* [Exercise instructions]: Nothing but the lines from the first line of the material below through the line that holds "Organism: Equus asinus (NCBI:txid9793)" should be set down, exactly and with pictures left out.

* [Records shown]:
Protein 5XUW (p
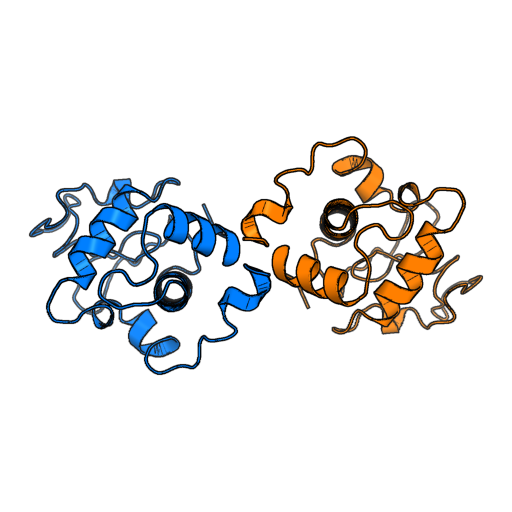db70)

Organism: Equus asinus (NCBI:txid9793)

Solvent-accessible surface area: 13325 Å² total; per-residue (Å²): 80,98,10,54,62,5,59,0,2,43,56,0,112,76,57,138,0,89,41,56,45,74,49,48,20,13,31,0,0,2,0,0,45,95,37,9,105,17,48,0,166,18,110,63,25,171,42,94,89,42,3,16,13,24,0,0,0,21,3,29,1,68,142,19,0,82,22,131,104,97,92,37,83,29,40,25,132,16,65,0,71,103,0,51,70,81,80,1,57,40,2,2,66,2,0,46,99,4,7,194,54,140,140,11,0,29,45,10,140,19,13,61,153,74,1,84,136,115,126,29,96,141,35,16,56,19,1,71,119,81,99,11,54,60,5,60,0,2,46,58,0,110,72,53,130,0,85,41,34,46,73,51,46,18,13,31,0,0,2,0,0,46,96,36,10,104,16,48,0,163,17,108,61,27,169,38,89,101,40,4,22,11,23,0,0,0,20,3,27,0,51,137,26,0,74,28,139,113,94,94,36,74,29,40,27,130,19,84,1,76,106,1,52,70,80,80,2,56,43,1,2,72,4,0,47,111,4,6,182,59,140,136,11,0,28,45,10,125,19,12,63,150,75,1,78,130,112,124,32,94,142,32,17,61,19,1,73,89

CATH classification: 1.10.530.10

Radius of gyration: 22.78 Å; Cα contacts (8 Å, |Δi|>4): 467; chains: 2; bounding box: 32×42×71 Å

Structure (mmCIF, N/CA/C/O backbone):
data_5XUW
#
_entry.id   5XUW
#
_cell.length_a   57.543
_cell.length_b   57.543
_cell.length_c   73.359
_cell.angle_alpha   90.00
_cell.angle_beta   90.00
_cell.angle_gamma   120.00
#
_symmetry.space_group_name_H-M   'P 32'
#
loop_
_entity.id
_entity.type
_entity.pdbx_description
1 polymer 'Lysozyme C'
2 non-polymer 'CALCIUM ION'
3 water water
#
loop_
_atom_site.group_PDB
_atom_site.id
_atom_site.type_symbol
_atom_site.label_atom_id
_atom_site.label_alt_id
_atom_site.label_comp_id
_atom_site.label_asym_id
_atom_site.label_entity_id
_atom_site.label_seq_id
_atom_site.pdbx_PDB_ins_code
_atom_site.Cartn_x
_atom_site.Cartn_y
_atom_site.Cartn_z
_atom_site.occupancy
_atom_site.B_iso_or_equiv
_atom_site.auth_seq_id
_atom_site.auth_comp_id
_atom_site.auth_asym_id
_atom_site.auth_atom_id
_atom_site.pdbx_PDB_model_num
ATOM 1 N N . LYS A 1 1 ? -19.917 -5.698 -30.239 1.00 19.97 1 LYS A N 1
ATOM 2 C CA . LYS A 1 1 ? -20.921 -5.675 -31.352 1.00 20.22 1 LYS A CA 1
ATOM 3 C C . LYS A 1 1 ? -21.041 -4.243 -31.848 1.00 18.95 1 LYS A C 1
ATOM 4 O O . LYS A 1 1 ? -21.044 -3.315 -31.037 1.00 18.12 1 LYS A O 1
ATOM 10 N N . VAL A 1 2 ? -21.130 -4.070 -33.168 1.00 18.29 2 VAL A N 1
ATOM 11 C CA . VAL A 1 2 ? -21.452 -2.774 -33.763 1.00 17.51 2 VAL A CA 1
ATOM 12 C C . VAL A 1 2 ? -22.833 -2.891 -34.411 1.00 16.73 2 VAL A C 1
ATOM 13 O O . VAL A 1 2 ? -23.023 -3.664 -35.359 1.00 16.39 2 VAL A O 1
ATOM 17 N N . PHE A 1 3 ? -23.797 -2.148 -33.868 1.00 15.21 3 PHE A N 1
ATOM 18 C CA . PHE A 1 3 ? -25.145 -2.070 -34.434 1.00 14.79 3 PHE A CA 1
ATOM 19 C C . PHE A 1 3 ? -25.147 -1.290 -35.742 1.00 14.50 3 PHE A C 1
ATOM 20 O O . PHE A 1 3 ? -24.360 -0.378 -35.905 1.00 14.52 3 PHE A O 1
ATOM 28 N N . SER A 1 4 ? -26.042 -1.641 -36.660 1.00 14.17 4 SER A N 1
ATOM 29 C CA . SER A 1 4 ? -26.432 -0.709 -37.714 1.00 14.61 4 SER A CA 1
ATOM 30 C C . SER A 1 4 ? -27.418 0.250 -37.070 1.00 14.42 4 SER A C 1
ATOM 31 O O . SER A 1 4 ? -28.078 -0.098 -36.090 1.00 14.17 4 SER A O 1
ATOM 34 N N . LYS A 1 5 ? -27.537 1.443 -37.635 1.00 14.86 5 LYS A N 1
ATOM 35 C CA . LYS A 1 5 ? -28.502 2.411 -37.124 1.00 15.40 5 LYS A CA 1
ATOM 36 C C . LYS A 1 5 ? -29.899 1.810 -36.989 1.00 15.49 5 LYS A C 1
ATOM 37 O O . LYS A 1 5 ? -30.532 1.938 -35.951 1.00 14.80 5 LYS A O 1
ATOM 43 N N . CYS A 1 6 ? -30.380 1.145 -38.037 1.00 16.36 6 CYS A N 1
ATOM 44 C CA . CYS A 1 6 ? -31.742 0.595 -38.010 1.00 17.43 6 CYS A CA 1
ATOM 45 C C . CYS A 1 6 ? -31.918 -0.603 -37.077 1.00 16.18 6 CYS A C 1
ATOM 46 O O . CYS A 1 6 ? -32.978 -0.762 -36.458 1.00 15.20 6 CYS A O 1
ATOM 49 N N . GLU A 1 7 ? -30.888 -1.441 -36.976 1.00 15.35 7 GLU A N 1
ATOM 50 C CA . GLU A 1 7 ? -30.878 -2.507 -35.989 1.00 15.66 7 GLU A CA 1
ATOM 51 C C . GLU A 1 7 ? -31.072 -1.943 -34.582 1.00 14.85 7 GLU A C 1
ATOM 52 O O . GLU A 1 7 ? -31.891 -2.455 -33.805 1.00 14.84 7 GLU A O 1
ATOM 58 N N . LEU A 1 8 ? -30.311 -0.900 -34.257 1.00 14.64 8 LEU A N 1
ATOM 59 C CA . LEU A 1 8 ? -30.421 -0.287 -32.933 1.00 14.03 8 LEU A CA 1
ATOM 60 C C . LEU A 1 8 ? -31.802 0.320 -32.724 1.00 13.72 8 LEU A C 1
ATOM 61 O O . LEU A 1 8 ? -32.409 0.124 -31.677 1.00 13.83 8 LEU A O 1
ATOM 66 N N . ALA A 1 9 ? -32.309 1.022 -33.735 1.00 13.87 9 ALA A N 1
ATOM 67 C CA . ALA A 1 9 ? -33.643 1.642 -33.650 1.00 13.90 9 ALA A CA 1
ATOM 68 C C . ALA A 1 9 ? -34.729 0.619 -33.285 1.00 14.24 9 ALA A C 1
ATOM 69 O O . ALA A 1 9 ? -35.544 0.835 -32.388 1.00 14.00 9 ALA A O 1
ATOM 71 N N . HIS A 1 10 ? -34.699 -0.529 -33.948 1.00 15.26 10 HIS A N 1
ATOM 72 C CA . HIS A 1 10 ? -35.686 -1.576 -33.680 1.00 16.33 10 HIS A CA 1
ATOM 73 C C . HIS A 1 10 ? -35.528 -2.251 -32.314 1.00 16.18 10 HIS A C 1
ATOM 74 O O . HIS A 1 10 ? -36.525 -2.537 -31.652 1.00 15.74 10 HIS A O 1
ATOM 81 N N . LYS A 1 11 ? -34.288 -2.473 -31.893 1.00 16.06 11 LYS A N 1
ATOM 82 C CA . LYS A 1 11 ? -33.998 -2.967 -30.545 1.00 16.42 11 LYS A CA 1
ATOM 83 C C . LYS A 1 11 ? -34.537 -2.001 -29.479 1.00 16.17 11 LYS A C 1
ATOM 84 O O . LYS A 1 11 ? -35.272 -2.401 -28.577 1.00 15.99 11 LYS A O 1
ATOM 90 N N . LEU A 1 12 ? -34.169 -0.730 -29.596 1.00 16.04 12 LEU A N 1
ATOM 91 C CA . LEU A 1 12 ? -34.631 0.287 -28.651 1.00 16.54 12 LEU A CA 1
ATOM 92 C C . LEU A 1 12 ? -36.152 0.423 -28.666 1.00 16.87 12 LEU A C 1
ATOM 93 O O . LEU A 1 12 ? -36.770 0.568 -27.608 1.00 16.97 12 LEU A O 1
ATOM 98 N N . LYS A 1 13 ? -36.758 0.350 -29.847 1.00 17.99 13 LYS A N 1
ATOM 99 C CA . LYS A 1 13 ? -38.225 0.360 -29.950 1.00 19.48 13 LYS A CA 1
ATOM 100 C C . LYS A 1 13 ? -38.847 -0.793 -29.158 1.00 19.87 13 LYS A C 1
ATOM 101 O O . LYS A 1 13 ? -39.839 -0.604 -28.445 1.00 19.45 13 LYS A O 1
ATOM 107 N N . ALA A 1 14 ? -38.257 -1.974 -29.286 1.00 19.92 14 ALA A N 1
ATOM 108 C CA . ALA A 1 14 ? -38.754 -3.167 -28.591 1.00 21.58 14 ALA A CA 1
ATOM 109 C C . ALA A 1 14 ? -38.615 -3.060 -27.073 1.00 22.42 14 ALA A C 1
ATOM 110 O O . ALA A 1 14 ? -39.400 -3.666 -26.337 1.00 22.73 14 ALA A O 1
ATOM 112 N N . GLN A 1 15 ? -37.613 -2.308 -26.608 1.00 23.20 15 GLN A N 1
ATOM 113 C CA . GLN A 1 15 ? -37.419 -2.032 -25.176 1.00 24.33 15 GLN A CA 1
ATOM 114 C C . GLN A 1 15 ? -38.092 -0.721 -24.721 1.00 23.97 15 GLN A C 1
ATOM 115 O O . GLN A 1 15 ? -37.654 -0.113 -23.751 1.00 24.33 15 GLN A O 1
ATOM 121 N N . GLU A 1 16 ? -39.132 -0.283 -25.434 1.00 24.46 16 GLU A N 1
ATOM 122 C CA . GLU A 1 16 ? -39.994 0.834 -25.027 1.00 25.15 16 GLU A CA 1
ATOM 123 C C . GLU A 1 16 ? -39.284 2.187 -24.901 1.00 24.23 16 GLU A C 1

* [Task solution]:
Protein 5XUW (p
db70)

Organism: Equus asinus (NCBI:txid9793)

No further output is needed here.